Другое дело Егор – занимаясь в музее, он выбрал свою профессию. Первое время было похоже на игру: теперь не раввин и не моряк, а египтолог. В одиннадцать лет он сделал свой первый научный доклад. Сначала это было маленькое выступление на занятии в кружке. Впрочем, он отнесся к этому серьезно, репетировал дома. Мама сказала, что материала мало, надо еще готовиться. Они вместе листали книги, делали выписки, снова репетировали. Выступление на кружке оказалось лучшим из возможных для школьника. Повторное выступление состоялось в лектории музея. Прямо как у взрослого. У нас сохранилась фотография с этого выступления – Георгий с указкой в руках около трибуны и экрана, на котором показывали диапозитивы.
Егор после шестого класса занятий в музее не забросил, но это был особый формат, для избранных учеников.
Один из проектов в нашем детстве оказался совершенно проваленным – попытка дать нам музыкальное образование. Все интеллигентные и вообще все заботливые родители пытаются учить детей музыке.
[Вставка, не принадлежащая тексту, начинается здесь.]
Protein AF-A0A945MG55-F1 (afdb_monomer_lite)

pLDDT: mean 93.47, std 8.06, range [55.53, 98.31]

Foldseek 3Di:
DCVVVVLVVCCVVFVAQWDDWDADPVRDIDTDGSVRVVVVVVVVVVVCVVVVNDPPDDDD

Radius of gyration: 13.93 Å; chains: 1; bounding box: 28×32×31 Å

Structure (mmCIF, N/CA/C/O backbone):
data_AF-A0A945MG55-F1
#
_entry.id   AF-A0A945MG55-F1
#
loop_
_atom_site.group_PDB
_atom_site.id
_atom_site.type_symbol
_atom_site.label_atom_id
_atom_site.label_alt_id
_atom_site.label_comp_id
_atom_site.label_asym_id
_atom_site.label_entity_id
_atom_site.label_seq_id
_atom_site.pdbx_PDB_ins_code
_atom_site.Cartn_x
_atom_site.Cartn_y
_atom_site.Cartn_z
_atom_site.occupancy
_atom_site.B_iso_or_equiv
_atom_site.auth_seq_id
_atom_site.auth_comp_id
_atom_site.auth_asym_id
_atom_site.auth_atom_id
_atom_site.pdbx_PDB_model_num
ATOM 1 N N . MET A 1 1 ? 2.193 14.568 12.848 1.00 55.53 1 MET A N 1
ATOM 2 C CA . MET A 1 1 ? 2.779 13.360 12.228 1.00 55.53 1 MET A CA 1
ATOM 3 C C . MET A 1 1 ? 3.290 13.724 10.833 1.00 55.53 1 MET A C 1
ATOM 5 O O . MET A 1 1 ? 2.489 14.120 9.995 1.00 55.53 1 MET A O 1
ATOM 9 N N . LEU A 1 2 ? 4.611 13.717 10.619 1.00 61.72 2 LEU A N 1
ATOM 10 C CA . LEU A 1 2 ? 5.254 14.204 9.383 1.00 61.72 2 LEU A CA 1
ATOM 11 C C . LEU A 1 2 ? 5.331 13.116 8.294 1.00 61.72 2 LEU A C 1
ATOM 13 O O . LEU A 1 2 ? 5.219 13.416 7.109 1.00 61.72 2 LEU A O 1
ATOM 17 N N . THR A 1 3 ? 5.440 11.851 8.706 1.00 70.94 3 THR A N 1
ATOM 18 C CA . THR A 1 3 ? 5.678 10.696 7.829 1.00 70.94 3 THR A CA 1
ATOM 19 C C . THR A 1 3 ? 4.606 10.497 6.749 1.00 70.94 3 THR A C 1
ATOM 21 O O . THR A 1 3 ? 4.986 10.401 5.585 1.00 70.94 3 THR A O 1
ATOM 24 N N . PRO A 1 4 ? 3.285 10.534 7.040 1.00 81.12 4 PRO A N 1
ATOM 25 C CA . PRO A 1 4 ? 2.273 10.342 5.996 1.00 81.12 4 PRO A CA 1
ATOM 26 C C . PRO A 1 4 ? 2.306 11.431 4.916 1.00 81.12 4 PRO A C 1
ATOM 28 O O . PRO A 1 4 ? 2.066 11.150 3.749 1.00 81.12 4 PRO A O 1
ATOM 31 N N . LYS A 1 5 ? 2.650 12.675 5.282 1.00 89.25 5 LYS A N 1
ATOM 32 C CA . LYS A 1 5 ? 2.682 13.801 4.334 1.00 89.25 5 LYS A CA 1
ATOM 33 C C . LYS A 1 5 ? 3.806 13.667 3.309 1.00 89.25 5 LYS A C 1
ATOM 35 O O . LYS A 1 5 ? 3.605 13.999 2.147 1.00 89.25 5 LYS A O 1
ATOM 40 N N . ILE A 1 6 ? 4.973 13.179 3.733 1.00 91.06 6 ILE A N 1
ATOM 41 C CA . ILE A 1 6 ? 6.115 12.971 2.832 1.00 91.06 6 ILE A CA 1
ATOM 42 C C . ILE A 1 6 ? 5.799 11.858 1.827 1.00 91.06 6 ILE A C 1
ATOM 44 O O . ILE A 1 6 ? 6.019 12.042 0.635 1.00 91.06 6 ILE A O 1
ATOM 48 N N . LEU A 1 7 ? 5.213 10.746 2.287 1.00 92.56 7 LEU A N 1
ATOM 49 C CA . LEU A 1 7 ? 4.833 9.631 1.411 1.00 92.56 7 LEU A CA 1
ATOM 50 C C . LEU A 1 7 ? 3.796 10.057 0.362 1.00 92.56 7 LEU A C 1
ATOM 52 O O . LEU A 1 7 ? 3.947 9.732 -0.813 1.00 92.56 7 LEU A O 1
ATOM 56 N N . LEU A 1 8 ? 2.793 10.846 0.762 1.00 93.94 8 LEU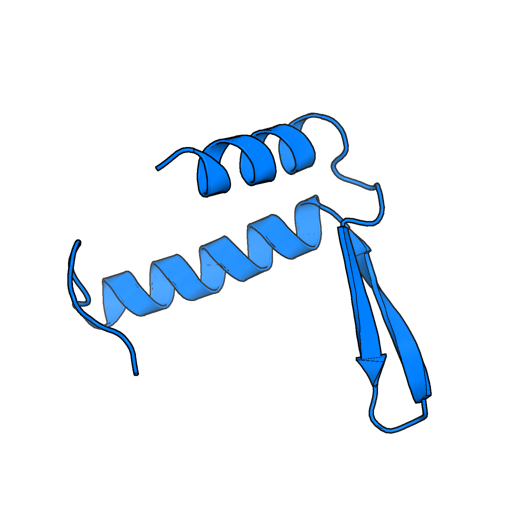 A N 1
ATOM 57 C CA . LEU A 1 8 ? 1.809 11.400 -0.173 1.00 93.94 8 LEU A CA 1
ATOM 58 C C . LEU A 1 8 ? 2.460 12.351 -1.188 1.00 93.94 8 LEU A C 1
ATOM 60 O O . LEU A 1 8 ? 2.213 12.222 -2.382 1.00 93.94 8 LEU A O 1
ATOM 64 N N . SER A 1 9 ? 3.368 13.231 -0.747 1.00 95.75 9 SER A N 1
ATOM 65 C CA . SER A 1 9 ? 4.096 14.115 -1.668 1.00 95.75 9 SER A CA 1
ATOM 66 C C . SER A 1 9 ? 4.944 13.352 -2.686 1.00 95.75 9 SER A C 1
ATOM 68 O O . SER A 1 9 ? 5.150 13.875 -3.781 1.00 95.75 9 SER A O 1
ATOM 70 N N . ASN A 1 10 ? 5.482 12.183 -2.342 1.00 95.69 10 ASN A N 1
ATOM 71 C CA . ASN A 1 10 ? 6.245 11.379 -3.292 1.00 95.69 10 ASN A CA 1
ATOM 72 C C . ASN A 1 10 ? 5.325 10.729 -4.326 1.00 95.69 10 ASN A C 1
ATOM 74 O O . ASN A 1 10 ? 5.651 10.753 -5.506 1.00 95.69 10 ASN A O 1
ATOM 78 N N . ALA A 1 11 ? 4.153 10.240 -3.915 1.00 96.44 11 ALA A N 1
ATOM 79 C CA . ALA A 1 11 ? 3.156 9.708 -4.843 1.00 96.44 11 ALA A CA 1
ATOM 80 C C . ALA A 1 11 ? 2.602 10.757 -5.812 1.00 96.44 11 ALA A C 1
ATOM 82 O O . ALA A 1 11 ? 2.286 10.414 -6.947 1.00 96.44 11 ALA A O 1
ATOM 83 N N . ASP A 1 12 ? 2.529 12.022 -5.400 1.00 96.06 12 ASP A N 1
ATOM 84 C CA . ASP A 1 12 ? 2.103 13.107 -6.289 1.00 96.06 12 ASP A CA 1
ATOM 85 C C . ASP A 1 12 ? 3.208 13.528 -7.273 1.00 96.06 12 ASP A C 1
ATOM 87 O O . ASP A 1 12 ? 2.930 13.823 -8.433 1.00 96.06 12 ASP A O 1
ATOM 91 N N . LYS A 1 13 ? 4.471 13.570 -6.823 1.00 97.94 13 LYS A N 1
ATOM 92 C CA . LYS A 1 13 ? 5.604 14.060 -7.633 1.00 97.94 13 LYS A CA 1
ATOM 93 C C . LYS A 1 13 ? 6.245 12.987 -8.510 1.00 97.94 13 LYS A C 1
ATOM 95 O O . LYS A 1 13 ? 6.753 13.308 -9.580 1.00 97.94 13 LYS A O 1
ATOM 100 N N . PHE A 1 14 ? 6.246 11.742 -8.048 1.00 97.81 14 PHE A N 1
ATOM 101 C CA . PHE A 1 14 ? 6.983 10.622 -8.633 1.00 97.81 14 PHE A CA 1
ATOM 102 C C . PHE A 1 14 ? 6.099 9.367 -8.753 1.00 97.81 14 PHE A C 1
ATOM 104 O O . PHE A 1 14 ? 6.502 8.293 -8.311 1.00 97.81 14 PHE A O 1
ATOM 111 N N . PRO A 1 15 ? 4.883 9.464 -9.327 1.00 97.50 15 PRO A N 1
ATOM 112 C CA . PRO A 1 15 ? 3.867 8.411 -9.236 1.00 97.50 15 PRO A CA 1
ATOM 113 C C . PRO A 1 15 ? 4.328 7.054 -9.779 1.00 97.50 15 PRO A C 1
ATOM 115 O O . PRO A 1 15 ? 3.966 6.029 -9.211 1.00 97.50 15 PRO A O 1
ATOM 118 N N . ASN A 1 16 ? 5.138 7.054 -10.840 1.00 98.12 16 ASN A N 1
ATOM 119 C CA . ASN A 1 16 ? 5.598 5.842 -11.521 1.00 98.12 16 ASN A CA 1
ATOM 120 C C . ASN A 1 16 ? 6.993 5.380 -11.064 1.00 98.12 16 ASN A C 1
ATOM 122 O O . ASN A 1 16 ? 7.482 4.366 -11.554 1.00 98.12 16 ASN A O 1
ATOM 126 N N . GLU A 1 17 ? 7.649 6.117 -10.161 1.00 98.19 17 GLU A N 1
ATOM 127 C CA . GLU A 1 17 ? 8.974 5.740 -9.663 1.00 98.19 17 GLU A CA 1
ATOM 128 C C . GLU A 1 17 ? 8.869 4.629 -8.604 1.00 98.19 17 GLU A C 1
ATOM 130 O O . GLU A 1 17 ? 7.872 4.577 -7.871 1.00 98.19 17 GLU A O 1
ATOM 135 N N . PRO A 1 18 ? 9.894 3.767 -8.467 1.00 97.75 18 PRO A N 1
ATOM 136 C CA . PRO A 1 18 ? 9.941 2.730 -7.439 1.00 97.75 18 PRO A CA 1
ATOM 137 C C . PRO A 1 18 ? 9.794 3.292 -6.018 1.00 97.75 18 PRO A C 1
ATOM 139 O O . PRO A 1 18 ? 10.526 4.203 -5.622 1.00 97.75 18 PRO A O 1
ATOM 142 N N . ALA A 1 19 ? 8.894 2.709 -5.224 1.00 96.88 19 ALA A N 1
ATOM 143 C CA . ALA A 1 19 ? 8.664 3.101 -3.832 1.00 96.88 19 ALA A CA 1
ATOM 144 C C . ALA A 1 19 ? 9.050 2.008 -2.835 1.00 96.88 19 ALA A C 1
ATOM 146 O O . ALA A 1 19 ? 9.708 2.285 -1.830 1.00 96.88 19 ALA A O 1
ATOM 147 N N . LEU A 1 20 ? 8.645 0.766 -3.103 1.00 95.50 20 LEU A N 1
ATOM 148 C CA . LEU A 1 20 ? 8.867 -0.363 -2.206 1.00 95.50 20 LEU A CA 1
ATOM 149 C C . LEU A 1 20 ? 9.197 -1.610 -3.019 1.00 95.50 20 LEU A C 1
ATOM 151 O O . LEU A 1 20 ? 8.497 -1.933 -3.969 1.00 95.50 20 LEU A O 1
ATOM 155 N N . SER A 1 21 ? 10.274 -2.304 -2.652 1.00 96.62 21 SER A N 1
ATOM 156 C CA . SER A 1 21 ? 10.665 -3.565 -3.286 1.00 96.62 21 SER A CA 1
ATOM 157 C C . SER A 1 21 ? 10.747 -4.676 -2.251 1.00 96.62 21 SER A C 1
ATOM 159 O O . SER A 1 21 ? 11.418 -4.528 -1.229 1.00 96.62 21 SER A O 1
ATOM 161 N N . ILE A 1 22 ? 10.066 -5.787 -2.517 1.00 96.56 22 ILE A N 1
ATOM 162 C CA . ILE A 1 22 ? 9.973 -6.946 -1.626 1.00 96.56 22 ILE A CA 1
ATOM 163 C C . ILE A 1 22 ? 10.288 -8.196 -2.445 1.00 96.56 22 ILE A C 1
ATOM 165 O O . ILE A 1 22 ? 9.904 -8.296 -3.609 1.00 96.56 22 ILE A O 1
ATOM 169 N N . LYS A 1 23 ? 11.004 -9.154 -1.854 1.00 97.06 23 LYS A N 1
ATOM 170 C CA . LYS A 1 23 ? 11.190 -10.462 -2.484 1.00 97.06 23 LYS A CA 1
ATOM 171 C C . LYS A 1 23 ? 9.968 -11.340 -2.265 1.00 97.06 23 LYS A C 1
ATOM 173 O O . LYS A 1 23 ? 9.498 -11.468 -1.136 1.00 97.06 23 LYS A O 1
ATOM 178 N N . ASP A 1 24 ? 9.499 -11.971 -3.332 1.00 95.06 24 ASP A N 1
ATOM 179 C CA . ASP A 1 24 ? 8.504 -13.033 -3.234 1.00 95.06 24 ASP A CA 1
ATOM 180 C C . ASP A 1 24 ? 9.116 -14.344 -2.696 1.00 95.06 24 ASP A C 1
ATOM 182 O O . ASP A 1 24 ? 10.327 -14.463 -2.478 1.00 95.06 24 ASP A O 1
ATOM 186 N N . SER A 1 25 ? 8.269 -15.355 -2.485 1.00 96.25 25 SER A N 1
ATOM 187 C CA . SER A 1 25 ? 8.685 -16.683 -2.007 1.00 96.25 25 SER A CA 1
ATOM 188 C C . SER A 1 25 ? 9.646 -17.411 -2.954 1.00 96.25 25 SER A C 1
ATOM 190 O O . SER A 1 25 ? 10.317 -18.351 -2.537 1.00 96.25 25 SER A O 1
ATOM 192 N N . ASN A 1 26 ? 9.714 -16.986 -4.216 1.00 96.69 26 ASN A N 1
ATOM 193 C CA . ASN A 1 26 ? 10.574 -17.549 -5.252 1.00 96.69 26 ASN A CA 1
ATOM 194 C C . ASN A 1 26 ? 11.871 -16.736 -5.431 1.00 96.69 26 ASN A C 1
ATOM 196 O O . ASN A 1 26 ? 12.614 -16.982 -6.378 1.00 96.69 26 ASN A O 1
ATOM 200 N N . ASN A 1 27 ? 12.170 -15.804 -4.516 1.00 94.94 27 ASN A N 1
ATOM 201 C CA . ASN A 1 27 ? 13.318 -14.891 -4.541 1.00 94.94 27 ASN A CA 1
ATOM 202 C C . ASN A 1 27 ? 13.322 -13.849 -5.672 1.00 94.94 27 ASN A C 1
ATOM 204 O O . ASN A 1 27 ? 14.354 -13.196 -5.869 1.00 94.94 27 ASN A O 1
ATOM 208 N N . ASN A 1 28 ? 12.207 -13.629 -6.373 1.00 97.56 28 ASN A N 1
ATOM 209 C CA . ASN A 1 28 ? 12.121 -12.548 -7.355 1.00 97.56 28 ASN A CA 1
ATOM 210 C C . ASN A 1 28 ? 11.752 -11.233 -6.669 1.00 97.56 28 ASN A C 1
ATOM 212 O O . ASN A 1 28 ? 10.959 -11.206 -5.727 1.00 97.56 28 ASN A O 1
ATOM 216 N N . TRP A 1 29 ? 12.320 -10.131 -7.153 1.00 97.00 29 TRP A N 1
ATOM 217 C CA . TRP A 1 29 ? 11.957 -8.796 -6.691 1.00 97.00 29 TRP A CA 1
ATOM 218 C C . TRP A 1 29 ? 10.627 -8.361 -7.302 1.00 97.00 29 TRP A C 1
ATOM 220 O O . TRP A 1 29 ? 10.476 -8.355 -8.521 1.00 97.00 29 TRP A O 1
ATOM 230 N N . GLN A 1 30 ? 9.696 -7.966 -6.441 1.00 97.00 30 GLN A N 1
ATOM 231 C CA . GLN A 1 30 ? 8.461 -7.279 -6.795 1.00 97.00 30 GLN A CA 1
ATOM 232 C C . GLN A 1 30 ? 8.599 -5.826 -6.348 1.00 97.00 30 GLN A C 1
ATOM 234 O O . GLN A 1 30 ? 8.957 -5.577 -5.193 1.00 97.00 30 GLN A O 1
ATOM 239 N N . THR A 1 31 ? 8.352 -4.880 -7.251 1.00 97.56 31 THR A N 1
ATOM 240 C CA . THR A 1 31 ? 8.528 -3.448 -6.992 1.00 97.56 31 THR A CA 1
ATOM 241 C C . THR A 1 31 ? 7.223 -2.713 -7.245 1.00 97.56 31 THR A C 1
ATOM 243 O O . THR A 1 31 ? 6.754 -2.663 -8.378 1.00 97.56 31 THR A O 1
ATOM 246 N N . ASP A 1 32 ? 6.689 -2.103 -6.192 1.00 97.75 32 ASP A N 1
ATOM 247 C CA . ASP A 1 32 ? 5.546 -1.200 -6.266 1.00 97.75 32 ASP A CA 1
ATOM 248 C C . ASP A 1 32 ? 6.028 0.216 -6.598 1.00 97.75 32 ASP A C 1
ATOM 250 O O . ASP A 1 32 ? 7.027 0.700 -6.041 1.00 97.75 32 ASP A O 1
ATOM 254 N N . SER A 1 33 ? 5.292 0.905 -7.471 1.00 98.31 33 SER A N 1
ATOM 255 C CA . SER A 1 33 ? 5.466 2.342 -7.682 1.00 98.31 33 SER A CA 1
ATOM 256 C C . SER A 1 33 ? 4.916 3.150 -6.502 1.00 98.31 33 SER A C 1
ATOM 258 O O . SER A 1 33 ? 4.177 2.639 -5.651 1.00 98.31 33 SER A O 1
ATOM 260 N N . TRP A 1 34 ? 5.227 4.446 -6.438 1.00 97.81 34 TRP A N 1
ATOM 261 C CA . TRP A 1 34 ? 4.622 5.315 -5.422 1.00 97.81 34 TRP A CA 1
ATOM 262 C C . TRP A 1 34 ? 3.097 5.384 -5.524 1.00 97.81 34 TRP A C 1
ATOM 264 O O . TRP A 1 34 ? 2.427 5.515 -4.494 1.00 97.81 34 TRP A O 1
ATOM 274 N N . ASN A 1 35 ? 2.538 5.282 -6.732 1.00 97.44 35 ASN A N 1
ATOM 275 C CA . ASN A 1 35 ? 1.093 5.255 -6.904 1.00 97.44 35 ASN A CA 1
ATOM 276 C C . ASN A 1 35 ? 0.484 3.939 -6.390 1.00 97.44 35 ASN A C 1
ATOM 278 O O . ASN A 1 35 ? -0.510 3.989 -5.664 1.00 97.44 35 ASN A O 1
ATOM 282 N N . ASP A 1 36 ? 1.122 2.795 -6.656 1.00 97.75 36 ASP A N 1
ATOM 283 C CA . ASP A 1 36 ? 0.677 1.489 -6.141 1.00 97.75 36 ASP A CA 1
ATOM 284 C C . ASP A 1 36 ? 0.697 1.457 -4.608 1.00 97.75 36 ASP A C 1
ATOM 286 O O . ASP A 1 36 ? -0.277 1.055 -3.963 1.00 97.75 36 ASP A O 1
ATOM 290 N N . LEU A 1 37 ? 1.779 1.965 -4.004 1.00 95.88 37 LEU A N 1
ATOM 291 C CA . LEU A 1 37 ? 1.914 2.051 -2.551 1.00 95.88 37 LEU A CA 1
ATOM 292 C C . LEU A 1 37 ? 0.808 2.919 -1.931 1.00 95.88 37 LEU A C 1
ATOM 294 O O . LEU A 1 37 ? 0.182 2.514 -0.948 1.00 95.88 37 LEU A O 1
ATOM 298 N N . LYS A 1 38 ? 0.541 4.101 -2.503 1.00 95.56 38 LYS A N 1
ATOM 299 C CA . LYS A 1 38 ? -0.532 5.002 -2.045 1.00 95.56 38 LYS A CA 1
ATOM 300 C C . LYS A 1 38 ? -1.894 4.312 -2.112 1.00 95.56 38 LYS A C 1
ATOM 302 O O . LYS A 1 38 ? -2.645 4.351 -1.133 1.00 95.56 38 LYS A O 1
ATOM 307 N N . ASP A 1 39 ? -2.201 3.665 -3.231 1.00 96.69 39 ASP A N 1
ATOM 308 C CA . ASP A 1 39 ? -3.483 2.994 -3.436 1.00 96.69 39 ASP A CA 1
ATOM 309 C C . ASP A 1 39 ? -3.673 1.833 -2.451 1.00 96.69 39 ASP A C 1
ATOM 311 O O . ASP A 1 39 ? -4.750 1.686 -1.863 1.00 96.69 39 ASP A O 1
ATOM 315 N N . ASN A 1 40 ? -2.621 1.052 -2.193 1.00 95.75 40 ASN A N 1
ATOM 316 C CA . ASN A 1 40 ? -2.636 -0.024 -1.201 1.00 95.75 40 ASN A CA 1
ATOM 317 C C . ASN A 1 40 ? -2.851 0.508 0.226 1.00 95.75 40 ASN A C 1
ATOM 319 O O . ASN A 1 40 ? -3.729 0.017 0.943 1.00 95.75 40 ASN A O 1
ATOM 323 N N . VAL A 1 41 ? -2.135 1.564 0.626 1.00 94.31 41 VAL A N 1
ATOM 324 C CA . VAL A 1 41 ? -2.312 2.207 1.942 1.00 94.31 41 VAL A CA 1
ATOM 325 C C . VAL A 1 41 ? -3.728 2.761 2.108 1.00 94.31 41 VAL A C 1
ATOM 327 O O . VAL A 1 41 ? -4.329 2.607 3.174 1.00 94.31 41 VAL A O 1
ATOM 330 N N . PHE A 1 42 ? -4.303 3.375 1.071 1.00 95.19 42 PHE A N 1
ATOM 331 C CA . PHE A 1 42 ? -5.665 3.913 1.125 1.00 95.19 42 PHE A CA 1
ATOM 332 C C . PHE A 1 42 ? -6.724 2.816 1.216 1.00 95.19 42 PHE A C 1
ATOM 334 O O . PHE A 1 42 ? -7.693 2.984 1.959 1.00 95.19 42 PHE A O 1
ATOM 341 N N . LYS A 1 43 ? -6.546 1.689 0.517 1.00 97.69 43 LYS A N 1
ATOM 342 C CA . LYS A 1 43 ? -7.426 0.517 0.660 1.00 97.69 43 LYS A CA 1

Далеко не у всех получается. Иногда нет условий. Условия у нас были: бабушка в молодости хорошо пела, у нее был рояль (настоящий рояль, не пианино – вообразите!), давать нам уроки приходила бабушкина подруга, концертмейстер из консерватории. Звали эту импозантную даму Татьяна Николаевна Романова. Мы с Егором иногда говорили между собой, что это и есть уцелевшая от расправы дочь императора Николая Второго. Это была часть нашей игры: что такое не может быть правдой, мы прекрасно понимали. Но на нашу фантазию повлияли совпадение имен и иногда возникавшие разговоры о том, что одна из великих княжон уцелела, живет где-то на Западе. Говорят, то была самозванка. Может, тоже чья-то игра, газетная утка?
Мы учились играть на рояле. На даче занятия продолжались, там была небольшая, примерно размером с пианино, фисгармония. Но всё без толку. Конечно, мы мало старались, но ребенок способный, только несобранный, обычно некоторых успехов достигает. У Георгия было несколько сложнее, а мои музыкальные таланты попросту не только ниже средних, а вообще ниже того, что только можно вообразить. Я старательно запомнила, как какая нота записывается, какой клавише это соответствует. Смотрела в ноты, тыкала в клавиши, старалась заучить наизусть. Получалось плохо и медленно. У Егора чуть-чуть лучше, но и только. Мы теряли терпение, хотели всё бросить. Взрослые настаивали, что надо продолжать занятия, что музыкальный слух можно развить.
Можно ли развить то, что в принципе отсутствует? Не совсем так. Если бы так, музыка была бы мне глубоко безразлична. Встречаются и такие люди, живут ничем не хуже других. А я хожу на концерты, слушаю пластинки и музыкальные передачи.
Можно ли что-то развить, если ни ученик, ни педагог не имеют представления о том, что и как надо развивать? Татьяна Николаевна работала в консерватории, там такие профаны, как я, не водятся. Повторюсь, я смотрела в ноты, тыкала в клавиши, а звук оставался вне сферы внимания. Возможно, в этом была ошибка. Я уже потом, спустя много лет стала так думать, когда пыталась понять, почему же все-таки ничему не научилась за несколько лет. Кстати, о музыкальной школе вопрос даже не поднимался. Туда не берут без музыкального слуха и чувства ритма. Его у меня, может, тоже нет?
Георгий не только ходил на концерты, он хорошо знал теорию и историю музыки, мог рассказать такое, что заинтересует даже профессиональных музыкантов. Вместе с тем многие замечали, что у него, как говорится, совсем не было слуха.
В середине шестидесятых годов и в середине зимы в нашу размеренную жизнь вторглось непредвиденное событие – капитальный ремонт в нашем доме. Судя по ветхости дома, ожидали скорее сноса. Он и простоял после ремонта меньше десяти лет. Но так уж получилось.
Творится нечто невообразимое. Отключают то электричество, то водопровод, то газ. Разбирают то пол, то потолок, то стены. Вещи приходится переносить из комнаты в комнату и самим переселяться. Хорошо хоть, открылась возможность для маневра. Среди наших соседей были сестры Антонина Владимировна и Мария Владимировна Виноградовы. Их брат, академик Виноградов, тоже жил в Москве, бывал у них в гостях. И вот перед самым ремонтом академик Виноградов купил для своих сестер кооперативную квартиру. Они попрощались с прежними соседями и уехали. В «виноградовской» комнате мы и прожили большую часть ремонта. Вернее, там жили мама и Егор, часть времени я.